Take the regulation of marriage.  Marriage is an institution that serves to anchor one of our basic institutions, the family.  It is the marriage ceremony that contains the agreement on which a family is based.  By its nature, this sounds and is a local issue.  I would say, for the most part, marriage is still legally treated as a local issue.  But our national constitution states that there will be equal protection under the law and that includes state law (Fourteenth Amendment).  So, unless the state has a legitimate interest, it cannot discriminate in its laws.  For example, given that homosexuality is a natural occurrence and there is no deleterious aspect to state interests in anyone being homosexual, there is no legitimate state interest affected by gays or lesbians getting married in same sex arrangements.  This is what the Supreme Court just settled.  But this has angered many people who feel, for religious reasons, that same sex marriages are an affront to God.  Hence, a national policy is viewed by these people as overstepping the prerogatives of local governance.  Under such a situation, to many, the republican principle is breached and undermines the whole constitutional arrangement.

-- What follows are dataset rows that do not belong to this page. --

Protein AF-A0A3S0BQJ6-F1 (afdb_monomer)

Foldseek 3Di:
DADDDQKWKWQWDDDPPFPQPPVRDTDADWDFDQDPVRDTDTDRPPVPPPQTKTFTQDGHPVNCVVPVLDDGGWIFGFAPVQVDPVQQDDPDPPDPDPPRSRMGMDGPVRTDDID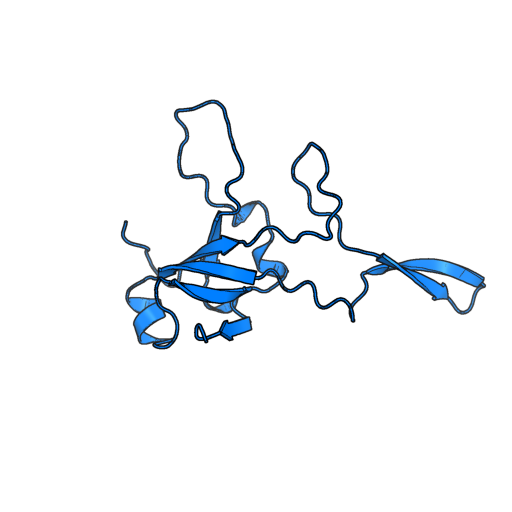DDD

Sequence (118 aa):
MKLLHNYVLIQLTPFQGETVTESGIIIPKTTPQETDGGRVVSVIDENAKYQPVGEVLAVSDKTMAEIPELKPGVRVRVSRAAMNVNQQYYADTTTPVQEWEGMILIPSGLIESVFDQE

Solvent-accessible surface area (backbone atoms only — not comparable to full-atom values): 7236 Å² total; per-residue (Å²): 138,85,55,65,66,50,31,31,35,31,36,43,56,85,68,95,84,57,63,62,44,101,83,71,47,81,52,79,67,62,39,82,39,78,42,101,83,78,49,75,42,78,39,72,40,76,83,62,72,80,53,56,39,24,35,26,69,40,57,5,74,57,36,33,72,75,38,74,85,59,43,60,77,32,36,33,32,32,37,74,85,57,71,43,78,91,25,52,55,79,93,68,90,88,56,98,68,85,74,82,74,48,36,29,49,41,54,59,88,40,54,75,46,79,42,79,87,128

pLDDT: mean 71.16, std 15.09, range [40.19, 90.75]

Radius of gyration: 16.89 Å; Cα contacts (8 Å, |Δi|>4): 198; chains: 1; bounding 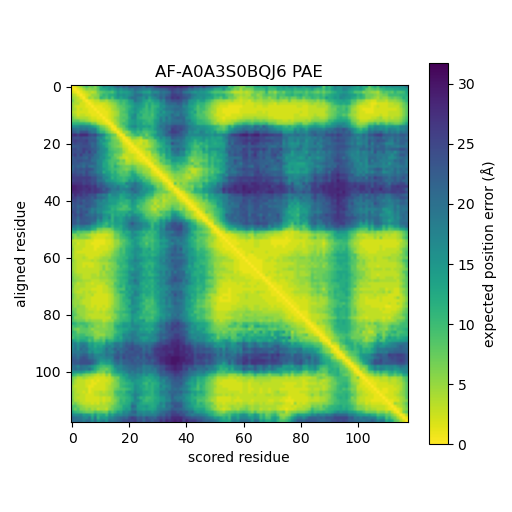box: 36×33×56 Å

Secondary structure (DSSP, 8-state):
----TTEEEEEEPPPTT-EE-TT--EEPPEEEEE-TTS-EEEEE-SSS----EEEEEEE-HHHHHH-TT--TT-EEEE-GGG-SGGGB----SSSS------EEEEEGGGEEEEE---

Nearest PDB structures (foldseek):
  9ioz-assembly1_I  TM=2.995E-01  e=4.818E+00  Escherichia phage T5
  8bqs-assembly1_Db  TM=3.034E-01  e=8.782E+00  Tetrahymena thermophila SB210
  1whk-assembly1_A  TM=2.128E-01  e=8.782E+00  Mus musculus

Structure (mmCIF, N/CA/C/O backbone):
data_AF-A0A3S0BQJ6-F1
#
_entry.id   AF-A0A3S0BQJ6-F1
#
loop_
_atom_site.group_PDB
_atom_site.id
_atom_site.type_symbol
_atom_site.label_atom_id
_atom_site.label_alt_id
_atom_site.label_comp_id
_atom_site.label_asym_id
_atom_site.label_entity_id
_atom_site.label_seq_id
_atom_site.pdbx_PDB_ins_code
_atom_site.Cartn_x
_atom_site.Cartn_y
_atom_site.Cartn_z
_atom_site.occupancy
_atom_site.B_iso_or_equiv
_atom_site.auth_seq_id
_atom_site.auth_comp_id
_atom_site.auth_asym_id
_atom_site.auth_atom_id
_atom_site.pdbx_PDB_model_num
ATOM 1 N N . MET A 1 1 ? -1.596 0.838 -18.189 1.00 61.19 1 MET A N 1
ATOM 2 C CA . MET A 1 1 ? -1.299 1.950 -17.260 1.00 61.19 1 MET A CA 1
ATOM 3 C C . MET A 1 1 ? 0.177 1.880 -16.894 1.00 61.19 1 MET A C 1
ATOM 5 O O . MET A 1 1 ? 0.629 0.789 -16.577 1.00 61.19 1 MET A O 1
ATOM 9 N N . LYS A 1 2 ? 0.941 2.975 -17.004 1.00 70.56 2 LYS A N 1
ATOM 10 C CA . LYS A 1 2 ? 2.376 2.991 -16.670 1.00 70.56 2 LYS A CA 1
ATOM 11 C C . LYS A 1 2 ? 2.602 3.894 -15.459 1.00 70.56 2 LYS A C 1
ATOM 13 O O . LYS A 1 2 ? 2.296 5.080 -15.532 1.00 70.56 2 LYS A O 1
ATOM 18 N N . LEU A 1 3 ? 3.107 3.330 -14.361 1.00 77.94 3 LEU A N 1
ATOM 19 C CA . LEU A 1 3 ? 3.450 4.099 -13.165 1.00 77.94 3 LEU A CA 1
ATOM 20 C C . LEU A 1 3 ? 4.803 4.789 -13.347 1.00 77.94 3 LEU A C 1
ATOM 22 O O . LEU A 1 3 ? 5.724 4.238 -13.953 1.00 77.94 3 LEU A O 1
ATOM 26 N N . LEU A 1 4 ? 4.915 6.006 -12.821 1.00 81.38 4 LEU A N 1
ATOM 27 C CA . LEU A 1 4 ? 6.144 6.792 -12.861 1.00 81.38 4 LEU A CA 1
ATOM 28 C C . LEU A 1 4 ? 6.915 6.645 -11.540 1.00 81.38 4 LEU A C 1
ATOM 30 O O . LEU A 1 4 ? 6.328 6.390 -10.493 1.00 81.38 4 LEU A O 1
ATOM 34 N N . HIS A 1 5 ? 8.228 6.880 -11.582 1.00 83.31 5 HIS A N 1
ATOM 35 C CA . HIS A 1 5 ? 9.106 6.931 -10.402 1.00 83.31 5 HIS A CA 1
ATOM 36 C C . HIS A 1 5 ? 9.092 5.640 -9.573 1.00 83.31 5 HIS A C 1
ATOM 38 O O . HIS A 1 5 ? 9.252 4.571 -10.144 1.00 83.31 5 HIS A O 1
ATOM 44 N N . ASN A 1 6 ? 8.991 5.726 -8.248 1.00 87.81 6 ASN A N 1
ATOM 45 C CA . ASN A 1 6 ? 9.060 4.608 -7.308 1.00 87.81 6 ASN A CA 1
ATOM 46 C C . ASN A 1 6 ? 7.682 4.232 -6.731 1.00 87.81 6 ASN A C 1
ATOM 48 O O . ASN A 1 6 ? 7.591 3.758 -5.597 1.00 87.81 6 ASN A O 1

With this and other local-national disputes, Ted Cruz’s pledge to not engage, as president, in “deal making” and, thereby, compromise on principle, attracts many voters such as those who have been angered by the gay marriage decision of the Supreme Court.  The problem is that our system of government, as determined by our republican solution, depends on deal making, on compromising.  We have a federal system and that depends on more than just having state and national governments; it also demands that our representatives meet and hash out policy decisions by giving and taking in not a parliament, but in a congress.  It is a congress in which our representatives congregate and through majority vote determine what should be done.  They even have rules in Congress – that I don’t fully agree with – in which it takes more than a majority to agree on new laws (in effect now, it takes sixty, as opposed to fifty-one senators to agree before legislation passes that house of Congress).  Therefore, for a Cruz approach to work – where legislation would get done – you would need a parliamentary system in which the majority party or a majority coalition could secure passage of what it wants.  In our system, you not only have to get pending bills through two houses of Congress, but then have to get the president to agree and, at least, not veto it.  If the president vetoes pending legislation, proponents of the bill need to muster up super majorities (two-thirds vote) in each house to make it law.  Just so you know, a Cruz approach would guarantee that nothing will get done for another four years.  If this happens, given what we are now experiencing, this will increase levels of frustration and anger among the citizenry and promise that our future politics will be even more bizarre than they are now and perhaps more dangerous.